### What to produce
Copy exactly, and only, the lines between the start of the entries below and the line containing "ATOM 38 C C", both inclusive. Omit pictures.

[Records contained in a dataset]
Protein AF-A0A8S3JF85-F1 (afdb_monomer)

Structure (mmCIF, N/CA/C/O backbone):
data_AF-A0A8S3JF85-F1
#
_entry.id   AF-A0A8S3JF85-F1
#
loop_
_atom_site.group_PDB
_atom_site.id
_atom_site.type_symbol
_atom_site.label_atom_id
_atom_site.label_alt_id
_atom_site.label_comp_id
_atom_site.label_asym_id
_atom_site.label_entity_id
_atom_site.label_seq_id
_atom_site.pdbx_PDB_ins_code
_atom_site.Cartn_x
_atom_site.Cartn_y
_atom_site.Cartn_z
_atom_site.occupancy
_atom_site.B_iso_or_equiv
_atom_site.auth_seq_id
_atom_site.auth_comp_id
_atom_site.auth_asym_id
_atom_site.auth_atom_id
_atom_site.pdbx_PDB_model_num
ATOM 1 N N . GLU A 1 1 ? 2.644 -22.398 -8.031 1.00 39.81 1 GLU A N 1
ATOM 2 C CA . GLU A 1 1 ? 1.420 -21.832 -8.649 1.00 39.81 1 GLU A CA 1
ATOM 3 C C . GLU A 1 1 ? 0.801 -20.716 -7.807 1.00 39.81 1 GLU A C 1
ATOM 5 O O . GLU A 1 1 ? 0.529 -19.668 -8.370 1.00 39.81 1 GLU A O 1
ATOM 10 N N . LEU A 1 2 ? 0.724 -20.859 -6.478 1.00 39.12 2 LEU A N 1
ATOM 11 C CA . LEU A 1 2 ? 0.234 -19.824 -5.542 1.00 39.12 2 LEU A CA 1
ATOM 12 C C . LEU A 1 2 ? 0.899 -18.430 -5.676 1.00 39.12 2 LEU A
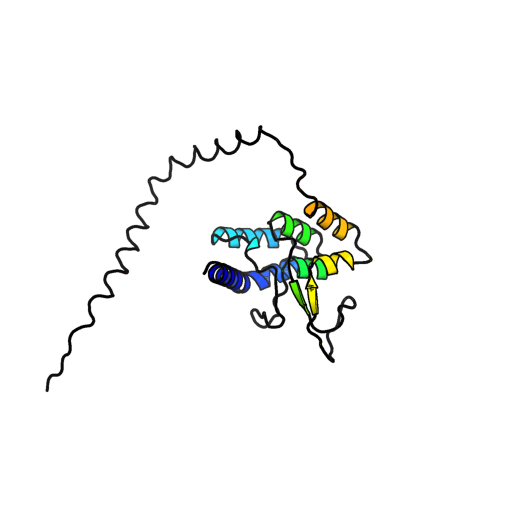 C 1
ATOM 14 O O . LEU A 1 2 ? 0.221 -17.409 -5.603 1.00 39.12 2 LEU A O 1
ATOM 18 N N . GLU A 1 3 ? 2.209 -18.353 -5.944 1.00 45.06 3 GLU A N 1
ATOM 19 C CA . GLU A 1 3 ? 2.901 -17.064 -6.167 1.00 45.06 3 GLU A CA 1
ATOM 20 C C . GLU A 1 3 ? 2.446 -16.333 -7.447 1.00 45.06 3 GLU A C 1
ATOM 22 O O . GLU A 1 3 ? 2.462 -15.099 -7.514 1.00 45.06 3 GLU A O 1
ATOM 27 N N . LYS A 1 4 ? 1.991 -17.073 -8.469 1.00 52.19 4 LYS A N 1
ATOM 28 C CA . LYS A 1 4 ? 1.505 -16.485 -9.728 1.00 52.19 4 LYS A CA 1
ATOM 29 C C . LYS A 1 4 ? 0.133 -15.831 -9.553 1.00 52.19 4 LYS A C 1
ATOM 31 O O . LYS A 1 4 ? -0.121 -14.797 -10.160 1.00 52.19 4 LYS A O 1
ATOM 36 N N . GLU A 1 5 ? -0.720 -16.380 -8.692 1.00 57.81 5 GLU A N 1
ATOM 37 C CA . GLU A 1 5 ? -2.039 -15.804 -8.394 1.00 57.81 5 GLU A CA 1
ATOM 38 C C . GLU A 1 5 ? -1.922 -14.519 -7.564 1.00 57.81 5 GLU A C 1
ATOM 40 O O . GLU A 1 5 ? -2.567 -13.517 -7.877 1.00 57.81 5 GLU A O 1
ATOM 45 N N . SER A 1 6 ? -1.021 -14.507 -6.574 1.00 61.84 6 SER A N 1
ATOM 46 C CA . SER A 1 6 ? -0.731 -13.322 -5.756 1.00 61.84 6 SER A CA 1
ATOM 47 C C . SER A 1 6 ? -0.232 -12.139 -6.600 1.00 61.84 6 SER A C 1
ATOM 49 O O . SER A 1 6 ? -0.705 -11.010 -6.448 1.00 61.84 6 SER A O 1
ATOM 51 N N . SER A 1 7 ? 0.657 -12.392 -7.570 1.00 75.12 7 SER A N 1
ATOM 52 C CA . SER A 1 7 ? 1.161 -11.333 -8.459 1.00 75.12 7 SER A CA 1
ATOM 53 C C . SER A 1 7 ? 0.101 -10.805 -9.435 1.00 75.12 7 SER A C 1
ATOM 55 O O . SER A 1 7 ? 0.060 -9.600 -9.688 1.00 75.12 7 SER A O 1
ATOM 57 N N . ALA A 1 8 ? -0.804 -11.656 -9.930 1.00 85.75 8 ALA A N 1
ATOM 58 C CA . ALA A 1 8 ? -1.899 -11.236 -10.804 1.00 85.75 8 ALA A CA 1
ATOM 59 C C . ALA A 1 8 ? -2.906 -10.323 -10.084 1.00 85.75 8 ALA A C 1
ATOM 61 O O . ALA A 1 8 ? -3.260 -9.267 -10.614 1.00 85.75 8 ALA A O 1
ATOM 62 N N . ILE A 1 9 ? -3.314 -10.686 -8.861 1.00 90.44 9 ILE A N 1
ATOM 63 C CA . ILE A 1 9 ? -4.198 -9.856 -8.026 1.00 90.44 9 ILE A CA 1
ATOM 64 C C . ILE A 1 9 ? -3.524 -8.517 -7.733 1.00 90.44 9 ILE A C 1
ATOM 66 O O . ILE A 1 9 ? -4.125 -7.461 -7.924 1.00 90.44 9 ILE A O 1
ATOM 70 N N . SER A 1 10 ? -2.254 -8.548 -7.331 1.00 91.19 10 SER A N 1
ATOM 71 C CA . SER A 1 10 ? -1.510 -7.333 -7.023 1.00 91.19 10 SER A CA 1
ATOM 72 C C . SER A 1 10 ? -1.416 -6.386 -8.220 1.00 91.19 10 SER A C 1
ATOM 74 O O . SER A 1 10 ? -1.704 -5.197 -8.093 1.00 91.19 10 SER A O 1
ATOM 76 N N . ASN A 1 11 ? -1.091 -6.910 -9.404 1.00 91.25 11 ASN A N 1
ATOM 77 C CA . ASN A 1 11 ? -1.025 -6.131 -10.642 1.00 91.25 11 ASN A CA 1
ATOM 78 C C . ASN A 1 11 ? -2.385 -5.547 -11.031 1.00 91.25 11 ASN A C 1
ATOM 80 O O . ASN A 1 11 ? -2.461 -4.400 -11.472 1.00 91.25 11 ASN A O 1
ATOM 84 N N . HIS A 1 12 ? -3.464 -6.304 -10.833 1.00 93.62 12 HIS A N 1
ATOM 85 C CA . HIS A 1 12 ? -4.813 -5.804 -11.059 1.00 93.62 12 HIS A CA 1
ATOM 86 C C . HIS A 1 12 ? -5.143 -4.626 -10.130 1.00 93.62 12 HIS A C 1
ATOM 88 O O . HIS A 1 12 ? -5.552 -3.565 -10.603 1.00 93.62 12 HIS A O 1
ATOM 94 N N . LEU A 1 13 ? -4.893 -4.774 -8.825 1.00 94.94 13 LEU A N 1
ATOM 95 C CA . LEU A 1 13 ? -5.126 -3.712 -7.842 1.00 94.94 13 LEU A CA 1
ATOM 96 C C . LEU A 1 13 ? -4.264 -2.476 -8.116 1.00 94.94 13 LEU A C 1
ATOM 98 O O . LEU A 1 13 ? -4.751 -1.350 -8.035 1.00 94.94 13 LEU A O 1
ATOM 102 N N . LYS A 1 14 ? -3.001 -2.682 -8.492 1.00 94.38 14 LYS A N 1
ATOM 103 C CA . LYS A 1 14 ? -2.076 -1.630 -8.919 1.00 94.38 14 LYS A CA 1
ATOM 104 C C . LYS A 1 14 ? -2.651 -0.813 -10.078 1.00 94.38 14 LYS A C 1
ATOM 106 O O . LYS A 1 14 ? -2.769 0.404 -9.969 1.00 94.38 14 LYS A O 1
ATOM 111 N N . LEU A 1 15 ? -3.051 -1.474 -11.164 1.00 93.44 15 LEU A N 1
ATOM 112 C CA . LEU A 1 15 ? -3.594 -0.810 -12.354 1.00 93.44 15 LEU A CA 1
ATOM 113 C C . LEU A 1 15 ? -4.897 -0.055 -12.071 1.00 93.44 15 LEU A C 1
ATOM 115 O O . LEU A 1 15 ? -5.112 1.016 -12.636 1.00 93.44 15 LEU A O 1
ATOM 119 N N . ALA A 1 16 ? -5.757 -0.607 -11.215 1.00 94.88 16 ALA A N 1
ATOM 120 C CA . ALA A 1 16 ? -7.070 -0.039 -10.929 1.00 94.88 16 ALA A CA 1
ATOM 121 C C . ALA A 1 16 ? -7.036 1.092 -9.886 1.00 94.88 16 ALA A C 1
ATOM 123 O O . ALA A 1 16 ? -7.775 2.066 -10.022 1.00 94.88 16 ALA A O 1
ATOM 124 N N . PHE A 1 17 ? -6.196 0.981 -8.851 1.00 96.44 17 PHE A N 1
ATOM 125 C CA . PHE A 1 17 ? -6.320 1.808 -7.645 1.00 96.44 17 PHE A CA 1
ATOM 126 C C . PHE A 1 17 ? -5.064 2.585 -7.256 1.00 96.44 17 PHE A C 1
ATOM 128 O O . PHE A 1 17 ? -5.178 3.530 -6.474 1.00 96.44 17 PHE A O 1
ATOM 135 N N . TYR A 1 18 ? -3.880 2.248 -7.783 1.00 95.75 18 TYR A N 1
ATOM 136 C CA . TYR A 1 18 ? -2.630 2.837 -7.292 1.00 95.75 18 TYR A CA 1
ATOM 137 C C . TYR A 1 18 ? -2.593 4.362 -7.427 1.00 95.75 18 TYR A C 1
ATOM 139 O O . TYR A 1 18 ? -2.249 5.044 -6.470 1.00 95.75 18 TYR A O 1
ATOM 147 N N . SER A 1 19 ? -3.015 4.914 -8.569 1.00 95.44 19 SER A N 1
ATOM 148 C CA . SER A 1 19 ? -3.020 6.370 -8.778 1.00 95.44 19 SER A CA 1
ATOM 149 C C . SER A 1 19 ? -3.901 7.107 -7.759 1.00 95.44 19 SER A C 1
ATOM 151 O O . SER A 1 19 ? -3.515 8.153 -7.236 1.00 95.44 19 SER A O 1
ATOM 153 N N . SER A 1 20 ? -5.071 6.551 -7.435 1.00 96.94 20 SER A N 1
ATOM 154 C CA . SER A 1 20 ? -5.985 7.125 -6.444 1.00 96.94 20 SER A CA 1
ATOM 155 C C . SER A 1 20 ? -5.446 6.991 -5.021 1.00 96.94 20 SER A C 1
ATOM 157 O O . SER A 1 20 ? -5.499 7.957 -4.266 1.00 96.94 20 SER A O 1
ATOM 159 N N . LEU A 1 21 ? -4.885 5.829 -4.671 1.00 97.38 21 LEU A N 1
ATOM 160 C CA . LEU A 1 21 ? -4.262 5.601 -3.363 1.00 97.38 21 LEU A CA 1
ATOM 161 C C . LEU A 1 21 ? -3.055 6.511 -3.154 1.00 97.38 21 LEU A C 1
ATOM 163 O O . LEU A 1 21 ? -2.923 7.105 -2.090 1.00 97.38 21 LEU A O 1
ATOM 167 N N . LYS A 1 22 ? -2.217 6.669 -4.183 1.00 96.38 22 LYS A N 1
ATOM 168 C CA . LYS A 1 22 ? -1.061 7.565 -4.166 1.00 96.38 22 LYS A CA 1
ATOM 169 C C . LYS A 1 22 ? -1.486 8.989 -3.827 1.00 96.38 22 LYS A C 1
ATOM 171 O O . LYS A 1 22 ? -0.994 9.541 -2.853 1.00 96.38 22 LYS A O 1
ATOM 176 N N . LYS A 1 23 ? -2.470 9.534 -4.549 1.00 96.94 23 LYS A N 1
ATOM 177 C CA . LYS A 1 23 ? -3.008 10.877 -4.277 1.00 96.94 23 LYS A CA 1
ATOM 178 C C . LYS A 1 23 ? -3.561 11.011 -2.860 1.00 96.94 23 LYS A C 1
ATOM 180 O O . LYS A 1 23 ? -3.254 11.991 -2.197 1.00 96.94 23 LYS A O 1
ATOM 185 N N . ALA A 1 24 ? -4.341 10.031 -2.400 1.00 98.12 24 ALA A N 1
ATOM 186 C CA . ALA A 1 24 ? -4.926 10.054 -1.063 1.00 98.12 24 ALA A CA 1
ATOM 187 C C . ALA A 1 24 ? -3.852 10.046 0.039 1.00 98.12 24 ALA A C 1
ATOM 189 O O . ALA A 1 24 ? -3.967 10.783 1.015 1.00 98.12 24 ALA A O 1
ATOM 190 N N . ILE A 1 25 ? -2.783 9.263 -0.136 1.00 97.38 25 ILE A N 1
ATOM 191 C CA . ILE A 1 25 ? -1.643 9.218 0.789 1.00 97.38 25 ILE A CA 1
ATOM 192 C C . ILE A 1 25 ? -0.857 10.532 0.754 1.00 97.38 25 ILE A C 1
ATOM 194 O O . ILE A 1 25 ? -0.542 11.077 1.810 1.00 97.38 25 ILE A O 1
ATOM 198 N N . GLU A 1 26 ? -0.574 11.070 -0.433 1.00 95.06 26 GLU A N 1
ATOM 199 C CA . GLU A 1 26 ? 0.127 12.350 -0.614 1.00 95.06 26 GLU A CA 1
ATOM 200 C C . GLU A 1 26 ? -0.630 13.524 0.019 1.00 95.06 26 GLU A C 1
ATOM 202 O O . GLU A 1 26 ? -0.012 14.426 0.580 1.00 95.06 26 GLU A O 1
ATOM 207 N N . SER A 1 27 ? -1.965 13.504 -0.030 1.00 96.38 27 SER A N 1
ATOM 208 C CA . SER A 1 27 ? -2.824 14.491 0.634 1.00 96.38 27 SER A CA 1
ATOM 209 C C . SER A 1 27 ? -3.160 14.139 2.087 1.00 96.38 27 SER A C 1
ATOM 211 O O . SER A 1 27 ? -3.921 14.862 2.724 1.00 96.38 27 SER A O 1
ATOM 213 N N . ASN A 1 28 ? -2.644 13.019 2.601 1.00 95.81 28 ASN A N 1
ATOM 214 C CA . ASN A 1 28 ? -2.936 12.462 3.921 1.00 95.81 28 ASN A CA 1
ATOM 215 C C . ASN A 1 28 ? -4.449 12.315 4.238 1.00 95.81 28 ASN A C 1
ATOM 217 O O . ASN A 1 28 ? -4.882 12.552 5.365 1.00 95.81 28 ASN A O 1
ATOM 221 N N . SER A 1 29 ? -5.252 11.941 3.236 1.00 97.88 29 SER A N 1
ATOM 222 C CA . SER A 1 29 ? -6.716 11.817 3.303 1.00 97.88 29 SER A CA 1
ATOM 223 C C . SER A 1 29 ? -7.139 10.394 3.688 1.00 97.88 29 SER A C 1
ATOM 225 O O . SER A 1 29 ? -7.107 9.469 2.871 1.00 97.88 29 SER A O 1
ATOM 227 N N . VAL A 1 30 ? -7.548 10.199 4.944 1.00 97.69 30 VAL A N 1
ATOM 228 C CA . VAL A 1 30 ? -7.960 8.886 5.478 1.00 97.69 30 VAL A CA 1
ATOM 229 C C . VAL A 1 30 ? -9.300 8.441 4.897 1.00 97.69 30 VAL A C 1
ATOM 231 O O . VAL A 1 30 ? -9.505 7.256 4.622 1.00 97.69 30 VAL A O 1
ATOM 234 N N . GLU A 1 31 ? -10.214 9.381 4.685 1.00 98.12 31 GLU A N 1
ATOM 235 C CA . GLU A 1 31 ? -11.537 9.142 4.117 1.00 98.12 31 GLU A CA 1
ATOM 236 C C . GLU A 1 31 ? -11.427 8.579 2.699 1.00 98.12 31 GLU A C 1
ATOM 238 O O . GLU A 1 31 ? -12.106 7.602 2.370 1.00 98.12 31 GLU A O 1
ATOM 243 N N . ASP A 1 32 ? -10.522 9.129 1.886 1.00 98.38 32 ASP A N 1
ATOM 244 C CA . ASP A 1 32 ? -10.289 8.645 0.526 1.00 98.38 32 ASP A CA 1
ATOM 245 C C . ASP A 1 32 ? -9.650 7.256 0.525 1.00 98.38 32 ASP A C 1
ATOM 247 O O . ASP A 1 32 ? -10.091 6.386 -0.228 1.00 98.38 32 ASP A O 1
ATOM 251 N N . ILE A 1 33 ? -8.674 6.996 1.405 1.00 98.38 33 ILE A N 1
ATOM 252 C CA . ILE A 1 33 ? -8.071 5.659 1.554 1.00 98.38 33 ILE A CA 1
ATOM 253 C C . ILE A 1 33 ? -9.148 4.628 1.910 1.00 98.38 33 ILE A C 1
ATOM 255 O O . ILE A 1 33 ? -9.234 3.575 1.272 1.00 98.38 33 ILE A O 1
ATOM 259 N N . LYS A 1 34 ? -10.014 4.934 2.884 1.00 98.12 34 LYS A N 1
ATOM 260 C CA . LYS A 1 34 ? -11.115 4.048 3.298 1.00 98.12 34 LYS A CA 1
ATOM 261 C C . LYS A 1 34 ? -12.139 3.851 2.181 1.00 98.12 34 LYS A C 1
ATOM 263 O O . LYS A 1 34 ? -12.554 2.722 1.931 1.00 98.12 34 LYS A O 1
ATOM 268 N N . SER A 1 35 ? -12.502 4.917 1.473 1.00 98.38 35 SER A N 1
ATOM 269 C CA . SER A 1 35 ? -13.406 4.867 0.318 1.00 98.38 35 SER A CA 1
ATOM 270 C C . SER A 1 35 ? -12.858 3.972 -0.797 1.00 98.38 35 SER A C 1
ATOM 272 O O . SER A 1 35 ? -13.577 3.129 -1.335 1.00 98.38 35 SER A O 1
ATOM 274 N N . ILE A 1 36 ? -11.565 4.087 -1.113 1.00 98.38 36 ILE A N 1
ATOM 275 C CA . ILE A 1 36 ? -10.907 3.229 -2.103 1.00 98.38 36 ILE A CA 1
ATOM 276 C C . ILE A 1 36 ? -10.854 1.777 -1.616 1.00 98.38 36 ILE A C 1
ATOM 278 O O . ILE A 1 36 ? -11.176 0.871 -2.381 1.00 98.38 36 ILE A O 1
ATOM 282 N N . ASN A 1 37 ? -10.510 1.537 -0.349 1.00 98.00 37 ASN A N 1
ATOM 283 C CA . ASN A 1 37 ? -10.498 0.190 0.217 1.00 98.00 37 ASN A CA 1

### Response to this task
Protein AF-A0A8S3JF85-F1 (afdb_monomer)

Structure (mmCIF, N/CA/C/O backbone):
data_AF-A0A8S3JF85-F1
#
_entry.id   AF-A0A8S3JF85-F1
#
loop_
_atom_site.group_PDB
_atom_site.id
_atom_site.type_symbol
_atom_site.label_atom_id
_atom_site.label_alt_id
_atom_site.label_comp_id
_atom_site.label_asym_id
_atom_site.label_entity_id
_atom_site.label_seq_id
_atom_site.pdbx_PDB_ins_code
_atom_site.Cartn_x
_atom_site.Cartn_y
_atom_site.Cartn_z
_atom_site.occupancy
_atom_site.B_iso_or_equiv
_atom_site.auth_seq_id
_atom_site.auth_comp_id
_atom_site.auth_asym_id
_atom_site.auth_atom_id
_atom_site.pdbx_PDB_model_num
ATOM 1 N N . GLU A 1 1 ? 2.644 -22.398 -8.031 1.00 39.81 1 GLU A N 1
ATOM 2 C CA . GLU A 1 1 ? 1.420 -21.832 -8.649 1.00 39.81 1 GLU A CA 1
ATOM 3 C C . GLU A 1 1 ? 0.801 -20.716 -7.807 1.00 39.81 1 GLU A C 1
ATOM 5 O O . GLU A 1 1 ? 0.529 -19.668 -8.370 1.00 39.81 1 GLU A O 1
ATOM 10 N N . LEU A 1 2 ? 0.724 -20.859 -6.478 1.00 39.12 2 LEU A N 1
ATOM 11 C CA . LEU A 1 2 ? 0.234 -19.824 -5.542 1.00 39.12 2 LEU A CA 1
ATOM 12 C C . LEU A 1 2 ? 0.899 -18.430 -5.676 1.00 39.12 2 LEU A
 C 1
ATOM 14 O O . LEU A 1 2 ? 0.221 -17.409 -5.603 1.00 39.12 2 LEU A O 1
ATOM 18 N N . GLU A 1 3 ? 2.209 -18.353 -5.944 1.00 45.06 3 GLU A N 1
ATOM 19 C CA . GLU A 1 3 ? 2.901 -17.064 -6.167 1.00 45.06 3 GLU A CA 1
ATOM 20 C C . GLU A 1 3 ? 2.446 -16.333 -7.447 1.00 45.06 3 GLU A C 1
ATOM 22 O O . GLU A 1 3 ? 2.462 -15.099 -7.514 1.00 45.06 3 GLU A O 1
ATOM 27 N N . LYS A 1 4 ? 1.991 -17.073 -8.469 1.00 52.19 4 LYS A N 1
ATOM 28 C CA . LYS A 1 4 ? 1.505 -16.485 -9.728 1.00 52.19 4 LYS A CA 1
ATOM 29 C C . LYS A 1 4 ? 0.133 -15.831 -9.553 1.00 52.19 4 LYS A C 1
ATOM 31 O O . LYS A 1 4 ? -0.121 -14.797 -10.160 1.00 52.19 4 LYS A O 1
ATOM 36 N N . GLU A 1 5 ? -0.720 -16.380 -8.692 1.00 57.81 5 GLU A N 1
ATOM 37 C CA . GLU A 1 5 ? -2.039 -15.804 -8.394 1.00 57.81 5 GLU A CA 1
ATOM 38 C C . GLU A 1 5 ? -1.922 -14.519 -7.564 1.00 57.81 5 GLU A C 1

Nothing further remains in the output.